Enigma Single-Sign-On(SSO) is compatible with any SAML 2.0 identity provider, such as Okta or Active Directory Federation Services.

For illustrative purposes, the following step-by-step details how to configure Okta as a SAML provider for the Enigma Console.

Configure Okta Part 1

1. Click on "Browse App Catalog

2. Select "SAML Service Provider"

3. Click "Add Integration"

4. Complete setup wizard for the SAML app

5. Navigate to the SAML app and make note of the "Metadata URL". This will be used later when onboarding to the Enigma Console

6. Keep this tab open; you will be returning to it later.

Configure Enigma Console

1. Login to the Console using standard sign-in (username + password)

2. Go to https://console.engima.com/organization

3. Click on "Configure Identity Provider"

4. Fill out all the fields in the form and click "Save Configuration"

5. Copy the values provided in the "Enigma Sign-On Settings" panel. These values will be used in the final step detailed in Configure Okta Part 2

Configure Okta Part 2

1. Return to your Okta SAML configuration tab.

2. Click "Edit" in the "Settings" panel and add attribute mappings for email, givenname, familyname, and name

3. Add the "Enigma Sign-On Settings" values to the SAML app

4. Any users assigned to the SAML app will now be able to login through SSO from https://console.enigma.com/login?sso=true

IdP-Initiated Login Not Supported

Enigma does not support IdP-initiated login.
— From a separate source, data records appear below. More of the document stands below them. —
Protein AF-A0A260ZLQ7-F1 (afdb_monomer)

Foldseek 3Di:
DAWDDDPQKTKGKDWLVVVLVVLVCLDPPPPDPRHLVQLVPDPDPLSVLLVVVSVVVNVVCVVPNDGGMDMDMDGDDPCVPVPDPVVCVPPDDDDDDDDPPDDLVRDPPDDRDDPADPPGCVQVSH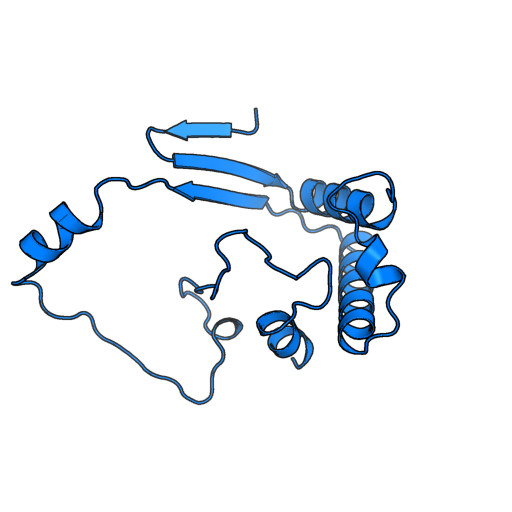NDQPPVVVVSVD

InterPro domains:
  IPR007724 Poly(ADP-ribose) glycohydrolase [PTHR12837] (11-131)
  IPR046372 Poly (ADP-ribose) glycohydrolase (PARG), catalytic domain [PF05028] (88-135)
  IPR048362 Poly (ADP-ribose) glycohydrolase, helical domain [PF20811] (11-74)

Sequence (138 aa):
RIYRLVDDVISATFSQEQCAVLLAWMFFDSRRNRSFLNILNSTHPISIEKIKFLLNYFEKVTEEMPQGVVSFMRIKNSNFWENEFEKNGEKKLSKAMVFDDLLIEQTALCTQIDFANKHIGGGVLRLGGVQMRLRLKQ

Secondary structure (DSSP, 8-state):
--EEEETTEEEEEEEHHHHHHHHHHHHH-TTSTT-SHHHHT--SHHHHHHHHHHHHHHHHHHHS----EEEEEEE--SSHHHHHTTTTTTSPPPP----SS--GGG-TTS-PPP---SSTTTTTTTT--HHHHHHTT-

Solvent-accessible surface area (backbone atoms only — not comparable to full-atom values): 8750 Å² total; per-residue (Å²): 136,58,70,55,78,58,88,57,32,45,36,42,62,42,45,43,56,58,52,50,53,54,52,48,46,23,64,71,40,74,89,46,101,71,25,38,54,60,27,76,76,37,88,49,70,71,25,51,56,50,50,54,51,51,50,55,50,50,52,50,48,72,76,54,67,58,89,54,71,48,77,49,74,49,76,61,70,94,60,60,69,80,60,46,56,76,74,42,73,82,59,79,80,75,94,82,85,89,69,93,91,61,55,67,89,72,50,77,100,54,92,72,84,76,95,70,46,98,53,80,67,62,39,56,59,46,90,40,48,74,70,56,54,59,65,72,72,109

Nearest PDB structures (foldseek):
  7kft-assembly1_B  TM=3.089E-01  e=8.301E+00  Thiomicrospira sp.

Organism: NCBI:txid1503980

Structure (mmCIF, N/CA/C/O backbone):
data_AF-A0A260ZLQ7-F1
#
_entry.id   AF-A0A260ZLQ7-F1
#
loop_
_atom_site.group_PDB
_atom_site.id
_atom_site.type_symbol
_atom_site.label_atom_id
_atom_site.label_alt_id
_atom_site.label_comp_id
_atom_site.label_asym_id
_atom_site.label_entity_id
_atom_site.label_seq_id
_atom_site.pdbx_PDB_ins_code
_atom_site.Cartn_x
_atom_site.Cartn_y
_atom_site.Cartn_z
_atom_site.occupancy
_atom_site.B_iso_or_equiv
_atom_site.auth_seq_id
_atom_site.auth_comp_id
_atom_site.auth_asym_id
_atom_site.auth_atom_id
_atom_site.pdbx_PDB_model_num
ATOM 1 N N . ARG A 1 1 ? 4.585 21.485 6.050 1.00 39.41 1 ARG A N 1
ATOM 2 C CA . ARG A 1 1 ? 4.648 21.030 7.464 1.00 39.41 1 ARG A CA 1
ATOM 3 C C . ARG A 1 1 ? 3.847 19.730 7.531 1.00 39.41 1 ARG A C 1
ATOM 5 O O . ARG A 1 1 ? 2.640 19.797 7.390 1.00 39.41 1 ARG A O 1
ATOM 12 N N . ILE A 1 2 ? 4.512 18.571 7.548 1.00 55.81 2 ILE A N 1
ATOM 13 C CA . ILE A 1 2 ? 3.894 17.281 7.152 1.00 55.81 2 ILE A CA 1
ATOM 14 C C . ILE A 1 2 ? 3.303 16.518 8.347 1.00 55.81 2 ILE A C 1
ATOM 16 O O . ILE A 1 2 ? 2.487 15.630 8.155 1.00 55.81 2 ILE A O 1
ATOM 20 N N . TYR A 1 3 ? 3.649 16.906 9.577 1.00 51.84 3 TYR A N 1
ATOM 21 C CA . TYR A 1 3 ? 3.212 16.215 10.784 1.00 51.84 3 TYR A CA 1
ATOM 22 C C . TYR A 1 3 ? 2.340 17.113 11.655 1.00 51.84 3 TYR A C 1
ATOM 24 O O . TYR A 1 3 ? 2.721 18.250 11.955 1.00 51.84 3 TYR A O 1
ATOM 32 N N . ARG A 1 4 ? 1.192 16.583 12.085 1.00 50.84 4 ARG A N 1
ATOM 33 C CA . ARG A 1 4 ? 0.425 17.107 13.219 1.00 50.84 4 ARG A CA 1
ATOM 34 C C . ARG A 1 4 ? 0.520 16.076 14.340 1.00 50.84 4 ARG A C 1
ATOM 36 O O . ARG A 1 4 ? 0.118 14.929 14.149 1.00 50.84 4 ARG A O 1
ATOM 43 N N . LEU A 1 5 ? 1.089 16.500 15.464 1.00 54.31 5 LEU A N 1
ATOM 44 C CA . LEU A 1 5 ? 1.104 15.740 16.706 1.00 54.31 5 LEU A CA 1
ATOM 45 C C . LEU A 1 5 ? -0.098 16.198 17.533 1.00 54.31 5 LEU A C 1
ATOM 47 O O . LEU A 1 5 ? -0.216 17.391 17.817 1.00 54.31 5 LEU A O 1
ATOM 51 N N . VAL A 1 6 ? -0.989 15.270 17.862 1.00 59.28 6 VAL A N 1
ATOM 52 C CA . VAL A 1 6 ? -2.028 15.463 18.880 1.00 59.28 6 VAL A CA 1
ATOM 53 C C . VAL A 1 6 ? -1.880 14.278 19.819 1.00 59.28 6 VAL A C 1
ATOM 55 O O . VAL A 1 6 ? -2.202 13.155 19.437 1.00 59.28 6 VAL A O 1
ATOM 58 N N . ASP A 1 7 ? -1.300 14.523 20.991 1.00 71.50 7 ASP A N 1
ATOM 59 C CA . ASP A 1 7 ? -1.055 13.512 22.022 1.00 71.50 7 ASP A CA 1
ATOM 60 C C . ASP A 1 7 ? -0.344 12.255 21.472 1.00 71.50 7 ASP A C 1
ATOM 62 O O . ASP A 1 7 ? 0.751 12.344 20.910 1.00 71.50 7 ASP A O 1
ATOM 66 N N . ASP A 1 8 ? -0.969 11.082 21.601 1.00 79.00 8 ASP A N 1
ATOM 67 C CA . ASP A 1 8 ? -0.450 9.787 21.154 1.00 79.00 8 ASP A CA 1
ATOM 68 C C . ASP A 1 8 ? -0.623 9.509 19.641 1.00 79.00 8 ASP A C 1
ATOM 70 O O . ASP A 1 8 ? -0.353 8.397 19.161 1.00 79.00 8 ASP A O 1
ATOM 74 N N . VAL A 1 9 ? -1.075 10.498 18.864 1.00 81.50 9 VAL A N 1
ATOM 75 C CA . VAL A 1 9 ? -1.346 10.358 17.428 1.00 81.50 9 VAL A CA 1
ATOM 76 C C . VAL A 1 9 ? -0.349 11.157 16.596 1.00 81.50 9 VAL A C 1
ATOM 78 O O . VAL A 1 9 ? -0.223 12.378 16.711 1.00 81.50 9 VAL A O 1
ATOM 81 N N . ILE A 1 10 ? 0.316 10.456 15.676 1.00 88.50 10 ILE A N 1
ATOM 82 C CA . ILE A 1 10 ? 1.172 11.046 14.644 1.00 88.50 10 ILE A CA 1
ATOM 83 C C . ILE A 1 10 ? 0.507 10.823 13.292 1.00 88.50 10 ILE A C 1
ATOM 85 O O . ILE A 1 10 ? 0.246 9.684 12.908 1.00 88.50 10 ILE A O 1
ATOM 89 N N . SER A 1 11 ? 0.276 11.900 12.547 1.00 91.50 11 SER A N 1
ATOM 90 C CA . SER A 1 11 ? -0.273 11.834 11.190 1.00 91.50 11 SER A CA 1
ATOM 91 C C . SER A 1 11 ? 0.675 12.444 10.163 1.00 91.50 11 SER A C 1
ATOM 93 O O . SER A 1 11 ? 1.411 13.379 10.480 1.00 91.50 11 SER A O 1
ATOM 95 N N . ALA A 1 12 ? 0.652 11.909 8.945 1.00 92.88 12 ALA A N 1
ATOM 96 C CA . ALA A 1 12 ? 1.340 12.450 7.782 1.00 92.88 12 ALA A CA 1
ATOM 97 C C . ALA A 1 12 ? 0.428 12.367 6.557 1.00 92.88 12 ALA A C 1
ATOM 99 O O . ALA A 1 12 ? -0.046 11.286 6.218 1.00 92.88 12 ALA A O 1
ATOM 100 N N . THR A 1 13 ? 0.194 13.497 5.894 1.00 95.50 13 THR A N 1
ATOM 101 C CA . THR A 1 13 ? -0.666 13.576 4.705 1.00 95.50 13 THR A CA 1
ATOM 102 C C . THR A 1 13 ? 0.137 14.061 3.509 1.00 95.50 13 THR A C 1
ATOM 104 O O . THR A 1 13 ? 0.884 15.034 3.621 1.00 95.50 13 THR A O 1
ATOM 107 N N . PHE A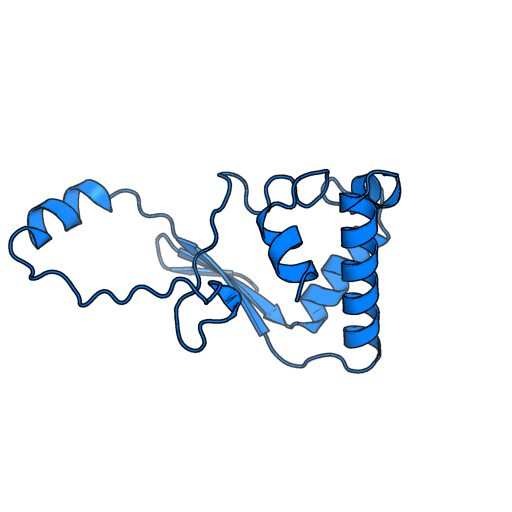 1 14 ? -0.044 13.390 2.376 1.00 95.88 14 PHE A N 1
ATOM 108 C CA . PHE A 1 14 ? 0.640 13.662 1.114 1.00 95.88 14 PHE A CA 1
ATOM 109 C C . PHE A 1 14 ? -0.378 13.740 -0.021 1.00 95.88 14 PHE A C 1
ATOM 111 O O . PHE A 1 14 ? -1.421 13.088 0.050 1.00 95.88 14 PHE A O 1
ATOM 118 N N . SER A 1 15 ? -0.083 14.495 -1.079 1.00 97.81 15 SER A N 1
ATOM 119 C CA . SER A 1 15 ? -0.821 14.330 -2.336 1.00 97.81 15 SER A CA 1
ATOM 120 C C . SER A 1 15 ? -0.492 12.975 -2.965 1.00 97.81 15 SER A C 1
ATOM 122 O O . SER A 1 15 ? 0.576 12.401 -2.725 1.00 97.81 15 SER A O 1
ATOM 124 N N . GLN A 1 16 ? -1.395 12.453 -3.792 1.00 97.31 16 GLN A N 1
ATOM 125 C CA . GLN A 1 16 ? -1.120 11.225 -4.541 1.00 97.31 16 GLN A CA 1
ATOM 126 C C . GLN A 1 16 ? 0.080 11.389 -5.486 1.00 97.31 16 GLN A C 1
ATOM 128 O O . GLN A 1 16 ? 0.881 10.464 -5.606 1.00 97.31 16 GLN A O 1
ATOM 133 N N . GLU A 1 17 ? 0.285 12.584 -6.045 1.00 97.00 17 GLU A N 1
ATOM 134 C CA . GLU A 1 17 ? 1.489 12.934 -6.807 1.00 97.00 17 GLU A CA 1
ATOM 135 C C . GLU A 1 17 ? 2.773 12.775 -5.976 1.00 97.00 17 GLU A C 1
ATOM 137 O O . GLU A 1 17 ? 3.720 12.114 -6.404 1.00 97.00 17 GLU A O 1
ATOM 142 N N . GLN A 1 18 ? 2.802 13.293 -4.743 1.00 96.75 18 GLN A N 1
ATOM 143 C CA . GLN A 1 18 ? 3.950 13.119 -3.845 1.00 96.75 18 GLN A CA 1
ATOM 144 C C . GLN A 1 18 ? 4.212 11.638 -3.546 1.00 96.75 18 GLN A C 1
ATOM 146 O O . GLN A 1 18 ? 5.367 11.203 -3.533 1.00 96.75 18 GLN A O 1
ATOM 151 N N . CYS A 1 19 ? 3.160 10.843 -3.336 1.00 96.38 19 CYS A N 1
ATOM 152 C CA . CYS A 1 19 ? 3.292 9.397 -3.168 1.00 96.38 19 CYS A CA 1
ATOM 153 C C . CYS A 1 19 ? 3.860 8.719 -4.426 1.00 96.38 19 CYS A C 1
ATOM 155 O O . CYS A 1 19 ? 4.753 7.878 -4.303 1.00 96.38 19 CYS A O 1
ATOM 157 N N . ALA A 1 20 ? 3.395 9.097 -5.619 1.00 96.31 20 ALA A N 1
ATOM 158 C CA . ALA A 1 20 ? 3.885 8.558 -6.885 1.00 96.31 20 ALA A CA 1
ATOM 159 C C . ALA A 1 20 ? 5.380 8.848 -7.090 1.00 96.31 20 ALA A C 1
ATOM 161 O O . ALA A 1 20 ? 6.134 7.932 -7.424 1.00 96.31 20 ALA A O 1
ATOM 162 N N . VAL A 1 21 ? 5.834 10.070 -6.792 1.00 94.81 21 VAL A N 1
ATOM 163 C CA . VAL A 1 21 ? 7.260 10.442 -6.856 1.00 94.81 21 VAL A CA 1
ATOM 164 C C . VAL A 1 21 ? 8.103 9.610 -5.886 1.00 94.81 21 VAL A C 1
ATOM 166 O O . VAL A 1 21 ? 9.164 9.105 -6.258 1.00 94.81 21 VAL A O 1
ATOM 169 N N . LEU A 1 22 ? 7.632 9.408 -4.651 1.00 93.94 22 LEU A N 1
ATOM 170 C CA . LEU A 1 22 ? 8.336 8.575 -3.671 1.00 93.94 22 LEU A CA 1
ATOM 171 C C . LEU A 1 22 ? 8.436 7.111 -4.125 1.00 93.94 22 LEU A C 1
ATOM 173 O O . LEU A 1 22 ? 9.494 6.498 -3.968 1.00 93.94 22 LEU A O 1
ATOM 177 N N . LEU A 1 23 ? 7.372 6.560 -4.715 1.00 94.25 23 LEU A N 1
ATOM 178 C CA . LEU A 1 23 ? 7.384 5.207 -5.277 1.00 94.25 23 LEU A CA 1
ATOM 179 C C . LEU A 1 23 ? 8.328 5.101 -6.481 1.00 94.25 23 LEU A C 1
ATOM 181 O O . LEU A 1 23 ? 9.081 4.131 -6.570 1.00 94.25 23 LEU A O 1
ATOM 185 N N . ALA A 1 24 ? 8.351 6.102 -7.365 1.00 94.12 24 ALA A N 1
ATOM 186 C CA . ALA A 1 24 ? 9.293 6.158 -8.483 1.00 94.12 24 ALA A CA 1
ATOM 187 C C . ALA A 1 24 ? 10.747 6.182 -7.984 1.00 94.12 24 ALA A C 1
ATOM 189 O O . ALA A 1 24 ? 11.601 5.459 -8.496 1.00 94.12 24 ALA A O 1
ATOM 190 N N . TRP A 1 25 ? 11.037 6.926 -6.915 1.00 92.94 25 TRP A N 1
ATOM 191 C CA . TRP A 1 25 ? 12.359 6.895 -6.284 1.00 92.94 25 TRP A CA 1
ATOM 192 C C . TRP A 1 25 ? 12.725 5.520 -5.729 1.00 92.94 25 TRP A C 1
ATOM 194 O O . TRP A 1 25 ? 13.870 5.101 -5.871 1.00 92.94 25 TRP A O 1
ATOM 204 N N . MET A 1 26 ? 11.779 4.798 -5.123 1.00 92.62 26 MET A N 1
ATOM 205 C CA . MET A 1 26 ? 12.023 3.421 -4.673 1.00 92.62 26 MET A CA 1
ATOM 206 C C . MET A 1 2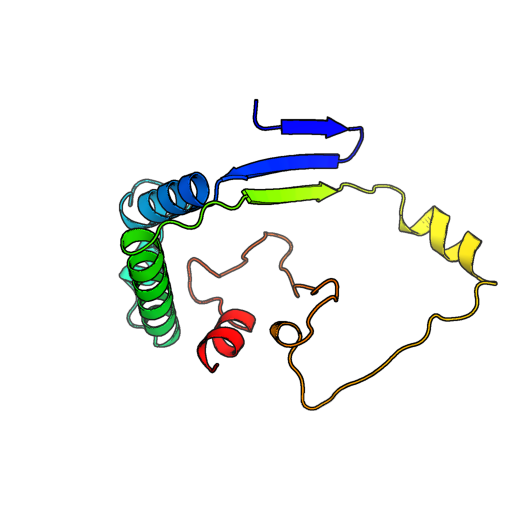6 ? 12.294 2.464 -5.844 1.00 92.62 26 MET A C 1
ATOM 208 O O . MET A 1 26 ? 13.010 1.477 -5.662 1.00 92.62 26 MET A O 1
ATOM 212 N N . PHE A 1 27 ? 11.736 2.748 -7.024 1.00 91.81 27 PHE A N 1
ATOM 213 C CA . PHE A 1 27 ? 11.944 1.974 -8.247 1.00 91.81 27 PHE A CA 1
ATOM 214 C C . PHE A 1 27 ? 13.335 2.191 -8.849 1.00 91.81 27 PHE A C 1
ATOM 216 O O . PHE A 1 27 ? 14.011 1.214 -9.165 1.00 91.81 27 PHE A O 1
ATOM 223 N N . PHE A 1 28 ? 13.790 3.443 -8.952 1.00 89.31 28 PHE A N 1
ATOM 224 C CA . PHE A 1 28 ? 15.052 3.775 -9.625 1.00 89.31 28 PHE A CA 1
ATOM 225 C C . PHE A 1 28 ? 16.284 3.831 -8.702 1.00 89.31 28 PHE A C 1
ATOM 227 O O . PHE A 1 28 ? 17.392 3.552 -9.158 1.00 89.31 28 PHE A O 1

Users cannot login by clicking the Enigma tile/app directly from their identity provider (e.g., Okta dashboard).

SSO users must always initiate their federated login by visiting https://console.enigma.com/login?sso=true and entering their email address.

Note: There is a slight propagation delay of a few minutes for the Enigma Console to recognize the onboarded identity provider. If logging in with SSO does not work immediately after following the above steps, wait a few minutes and try again.